I’ve been inspired by Linda Graham’s article on the practice of mindful empathy to heal toxic shame. In the article, she lays out a multi-step process that looks something like this (reworded in a way that makes sense to me; you may prefer her original):
- Meditate briefly (a few minutes each time) five times a day on unconditional love, calling to mind a moment of being with someone who loves you (or has loved you) unconditionally. Feel the sensations and emotions this creates in your body and savor the feelings of warmth, safety, trust and love. When the feelings are steady, let go of the image but hang on to the feeling for 30 seconds. Start this practice by putting your hand on your heart and focusing on your breath, breathing in any sense of goodness, trust, or acceptance that you can muster, then adding in the memory of being loved.
- Cultivate mindfulness about body sensations. Note your initial response to any sensations as positive, negative or neutral. Then you can catch your emotional reactions early and let it go or intentionally shift it. You are gradually training your mind to observe sensations without reactivity or judgment. Notice and name thoughts, feelings, and beliefs as thoughts, feelings and beliefs. “This is fear” or “this is my old sense of unworthiness.” Naming these keeps the frontal lobe of your brain functioning and decreases the firing of the reactive amygdala, which can trigger anxiety or shame attacks.
- Gradually develop the ability to hold experience with compassion. You can come to examine your experiences of shame, humiliation, or disgust with tenderness for yourself. As you are able to name the feeling, you can start to bring compassion and acceptance of yourself to those experiences. You might tell yourself, “How painful it is that the memory of the experience of shame is here again. This is so painful! And I can love and care for myself through this feeling.” You can conjure up the unconditional love you feel for a friend, family member, child, or even a beloved pet, leaning into the the flow of the loving emotion. Then let that same love flow to yourself and your experience.
- Reflect back on various experiences and realize they are all moments of experience, separate from your core self. Remember moments of joy, sadness, or frustration, and step back to see them, as well as moments of shame, as just different moments that make up your life. You don’t have to see any of these experiences as definitions of who you really are.
- Proactively re-wire the memory of shame, connecting it to new experiences of empathy and compassion for ourselves. Evoking the old experiences of shame and suffering, now you can apply the skills of empathy, love and compassion that you have been cultivating. By linking the memory to different emotions, “the sense of shame literally dissolves in the larger self-awareness and self-empathy, like a teaspoon of salt in a lake.”

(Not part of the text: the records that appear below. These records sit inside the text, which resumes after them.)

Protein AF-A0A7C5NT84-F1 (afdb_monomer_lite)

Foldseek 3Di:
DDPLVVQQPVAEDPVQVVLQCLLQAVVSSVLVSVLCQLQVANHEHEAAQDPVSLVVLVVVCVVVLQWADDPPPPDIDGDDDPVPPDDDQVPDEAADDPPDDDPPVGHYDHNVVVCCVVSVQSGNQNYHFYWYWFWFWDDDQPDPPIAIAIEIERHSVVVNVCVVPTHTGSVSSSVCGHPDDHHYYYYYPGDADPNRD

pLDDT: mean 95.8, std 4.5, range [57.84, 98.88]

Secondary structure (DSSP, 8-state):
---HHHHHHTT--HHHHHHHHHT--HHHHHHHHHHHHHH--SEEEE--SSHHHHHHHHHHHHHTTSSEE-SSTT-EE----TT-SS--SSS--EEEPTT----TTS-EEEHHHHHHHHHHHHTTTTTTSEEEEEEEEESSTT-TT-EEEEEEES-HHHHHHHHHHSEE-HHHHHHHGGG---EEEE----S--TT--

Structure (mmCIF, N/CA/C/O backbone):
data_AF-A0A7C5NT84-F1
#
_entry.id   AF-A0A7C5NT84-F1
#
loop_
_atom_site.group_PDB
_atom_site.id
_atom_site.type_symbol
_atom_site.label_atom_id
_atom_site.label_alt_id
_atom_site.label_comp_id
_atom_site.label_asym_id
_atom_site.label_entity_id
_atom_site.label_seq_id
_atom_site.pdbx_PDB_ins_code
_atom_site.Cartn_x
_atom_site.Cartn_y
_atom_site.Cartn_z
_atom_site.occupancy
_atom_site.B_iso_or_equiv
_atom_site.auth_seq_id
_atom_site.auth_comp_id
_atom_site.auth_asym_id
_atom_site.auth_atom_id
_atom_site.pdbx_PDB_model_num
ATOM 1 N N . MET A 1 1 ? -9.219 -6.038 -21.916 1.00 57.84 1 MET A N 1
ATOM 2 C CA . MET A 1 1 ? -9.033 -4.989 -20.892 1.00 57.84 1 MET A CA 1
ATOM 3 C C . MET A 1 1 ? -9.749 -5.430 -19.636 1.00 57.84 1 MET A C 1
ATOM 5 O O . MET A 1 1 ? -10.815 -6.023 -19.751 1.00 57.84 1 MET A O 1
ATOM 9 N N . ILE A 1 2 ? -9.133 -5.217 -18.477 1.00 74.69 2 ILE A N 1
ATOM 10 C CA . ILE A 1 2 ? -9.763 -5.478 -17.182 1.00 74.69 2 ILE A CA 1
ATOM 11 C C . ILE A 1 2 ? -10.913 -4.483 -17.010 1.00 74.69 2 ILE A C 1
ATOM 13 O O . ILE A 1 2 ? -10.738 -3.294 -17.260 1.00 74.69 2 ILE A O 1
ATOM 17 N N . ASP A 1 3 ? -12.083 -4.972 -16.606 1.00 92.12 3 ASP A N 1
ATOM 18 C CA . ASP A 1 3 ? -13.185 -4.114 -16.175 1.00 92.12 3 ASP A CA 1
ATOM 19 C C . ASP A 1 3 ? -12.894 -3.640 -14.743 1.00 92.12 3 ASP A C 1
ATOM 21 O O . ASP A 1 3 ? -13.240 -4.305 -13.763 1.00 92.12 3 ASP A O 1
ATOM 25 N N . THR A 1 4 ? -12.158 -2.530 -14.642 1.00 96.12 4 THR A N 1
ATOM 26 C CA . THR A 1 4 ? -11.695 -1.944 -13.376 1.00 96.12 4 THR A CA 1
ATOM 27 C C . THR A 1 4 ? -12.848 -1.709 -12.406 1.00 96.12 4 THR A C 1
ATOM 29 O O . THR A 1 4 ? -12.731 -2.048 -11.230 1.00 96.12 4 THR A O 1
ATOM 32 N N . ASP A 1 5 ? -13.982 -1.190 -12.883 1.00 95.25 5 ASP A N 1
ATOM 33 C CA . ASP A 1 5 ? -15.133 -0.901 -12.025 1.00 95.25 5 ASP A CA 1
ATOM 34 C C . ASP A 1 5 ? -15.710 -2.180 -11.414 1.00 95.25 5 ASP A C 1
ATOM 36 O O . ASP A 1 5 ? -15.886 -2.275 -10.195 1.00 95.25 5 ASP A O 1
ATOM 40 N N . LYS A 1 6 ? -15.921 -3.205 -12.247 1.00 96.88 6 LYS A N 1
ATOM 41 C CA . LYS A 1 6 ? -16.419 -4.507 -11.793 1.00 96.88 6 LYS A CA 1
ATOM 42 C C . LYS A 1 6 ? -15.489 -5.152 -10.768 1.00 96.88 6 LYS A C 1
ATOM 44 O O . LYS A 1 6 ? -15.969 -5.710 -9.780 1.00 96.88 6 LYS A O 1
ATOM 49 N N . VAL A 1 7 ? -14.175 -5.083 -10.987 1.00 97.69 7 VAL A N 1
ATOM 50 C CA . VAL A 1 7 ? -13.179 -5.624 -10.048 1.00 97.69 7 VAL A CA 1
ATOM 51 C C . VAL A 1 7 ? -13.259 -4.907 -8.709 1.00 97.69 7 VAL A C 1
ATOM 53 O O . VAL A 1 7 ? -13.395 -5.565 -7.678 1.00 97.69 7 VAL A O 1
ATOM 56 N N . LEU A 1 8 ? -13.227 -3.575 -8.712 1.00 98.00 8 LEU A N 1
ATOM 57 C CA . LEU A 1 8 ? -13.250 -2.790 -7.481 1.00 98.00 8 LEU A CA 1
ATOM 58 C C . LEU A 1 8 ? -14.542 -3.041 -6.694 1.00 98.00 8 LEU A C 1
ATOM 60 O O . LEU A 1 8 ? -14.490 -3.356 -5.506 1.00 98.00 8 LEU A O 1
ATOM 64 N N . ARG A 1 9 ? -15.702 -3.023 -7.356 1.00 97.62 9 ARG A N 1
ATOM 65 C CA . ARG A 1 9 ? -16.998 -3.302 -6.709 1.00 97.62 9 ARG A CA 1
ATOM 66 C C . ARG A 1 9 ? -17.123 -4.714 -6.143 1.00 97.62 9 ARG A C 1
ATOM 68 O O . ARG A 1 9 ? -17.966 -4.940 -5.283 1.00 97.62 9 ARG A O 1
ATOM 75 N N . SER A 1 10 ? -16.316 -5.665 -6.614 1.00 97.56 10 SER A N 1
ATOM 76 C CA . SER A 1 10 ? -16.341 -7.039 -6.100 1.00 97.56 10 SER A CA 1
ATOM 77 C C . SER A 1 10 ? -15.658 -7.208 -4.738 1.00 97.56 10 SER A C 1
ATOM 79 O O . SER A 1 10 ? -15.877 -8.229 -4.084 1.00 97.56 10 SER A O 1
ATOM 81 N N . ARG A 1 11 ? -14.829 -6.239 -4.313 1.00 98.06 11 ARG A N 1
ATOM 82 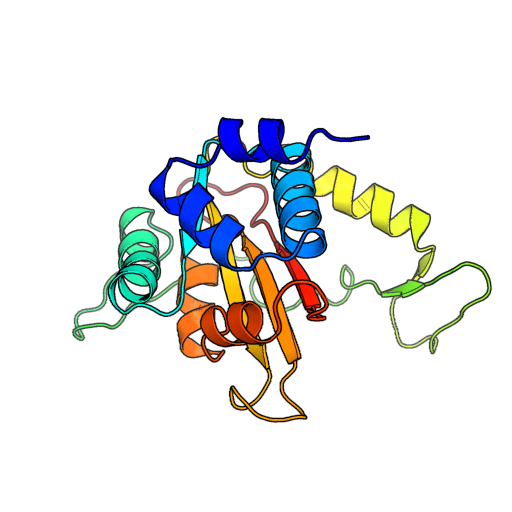C CA . ARG A 1 11 ? -14.045 -6.311 -3.066 1.00 98.06 11 ARG A CA 1
ATOM 83 C C . ARG A 1 11 ? -14.150 -5.085 -2.159 1.00 98.06 11 ARG A C 1
ATOM 85 O O . ARG A 1 11 ? -13.852 -5.208 -0.974 1.00 98.06 11 ARG A O 1
ATOM 92 N N . LEU A 1 12 ? -14.541 -3.927 -2.691 1.00 98.50 12 LEU A N 1
ATOM 93 C CA . LEU A 1 12 ? -14.769 -2.708 -1.918 1.00 98.50 12 LEU A CA 1
ATOM 94 C C . LEU A 1 12 ? -16.253 -2.577 -1.572 1.00 98.50 12 LEU A C 1
ATOM 96 O O . LEU A 1 12 ? -17.119 -2.727 -2.436 1.00 98.50 12 LEU A O 1
ATOM 100 N N . ASP A 1 13 ? -16.542 -2.212 -0.325 1.00 98.12 13 ASP A N 1
ATOM 101 C CA . ASP A 1 13 ? -17.874 -1.741 0.051 1.00 98.12 13 ASP A CA 1
ATOM 102 C C . ASP A 1 13 ? -18.155 -0.322 -0.488 1.00 98.12 13 ASP A C 1
ATOM 104 O O . ASP A 1 13 ? -17.316 0.327 -1.121 1.00 98.12 13 ASP A O 1
ATOM 108 N N . SER A 1 14 ? -19.358 0.192 -0.220 1.00 98.00 14 SER A N 1
ATOM 109 C CA . SER A 1 14 ? -19.783 1.509 -0.702 1.00 98.00 14 SER A CA 1
ATOM 110 C C . SER A 1 14 ? -18.956 2.674 -0.139 1.00 98.00 14 SER A C 1
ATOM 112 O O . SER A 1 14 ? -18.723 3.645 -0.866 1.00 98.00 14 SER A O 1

I’m not claiming this is going to be easy. My personal sense of shame around sexual abuse experiences is so hypersensitive that I nearly collapsed from it the first time I read this article. Even thinking about overcoming shame threw me into the shame pit, for a few days anyway. All the old urges to harm myself were re-awakened. But I’m tired of spending so much time in the muck of the shame pit, so I’m determined to try this anyway. It seems very consistent with other lessons I’ve taken from yoga and meditation, and those have always benefited me; to me, it holds more promise than any other approach I’ve tried.
For me, I’m already realizing that a crucial key will be doing this slowly, with no predetermined timeline, allowing myself plenty of time at each step. It’s not a “Lose Your Shame in 15 Days” kind of exercise. I started the first step last week. I only managed to do the meditation at most three times a day, often once or twice. And I ran smack into a wall with the unconditional love piece. I started trying to remember times I felt that kind of love as a child, mostly because people often feel that sort of love toward a child, so I figured that is where I’d find that memory. I started with my beloved maternal grandparents, but quickly got diverted by the sense that I disappointed them as an adult (and felt ashamed about that). I tried to remember a time I felt that kind of love from my mother. She’s very warm to small children, so I am sure there must have been examples, but I couldn’t think of any. And that demoralized me. Instead of loved, I started to feel unlovable.
That was the frustration I carried into my therapy session on Monday. Long story short, what I carried back out was the realization that I didn’t have to contemplate the whole of my 40+-year relationship with my grandmother; I could just pick a moment in our relationship where I felt deeply loved. I also realized that my husband offers me those moments regularly, daily even; I often push them away or minimize those moments because I doubt I deserve them. But they are there, over and over.
So this week I’m still working on step 1, and I may be for a long while. That’s okay. I’m encouraged because it went better today than last week. It’s also nice to take short meditation breaks at work, to stop and breathe in the middle of the hectic around me. If I’m on this step for months, so be it.
At the same time, I am starting to observe myself when my husband offers me his love. Am I able to be open to receive it? When am I, and when is it harder?
Phew! I am repeatedly amazed at the amount of work and patience it takes to get better. Still, I see that it is possible, and I know I can do it. Not only that, but I’ll have a richer, deeper emotional life for having done that work.
P.S. I loved this image of a child meditating that I found on a Greek website. Wouldn’t it be wonderful if everyone learned as a child to calm and observe their own minds?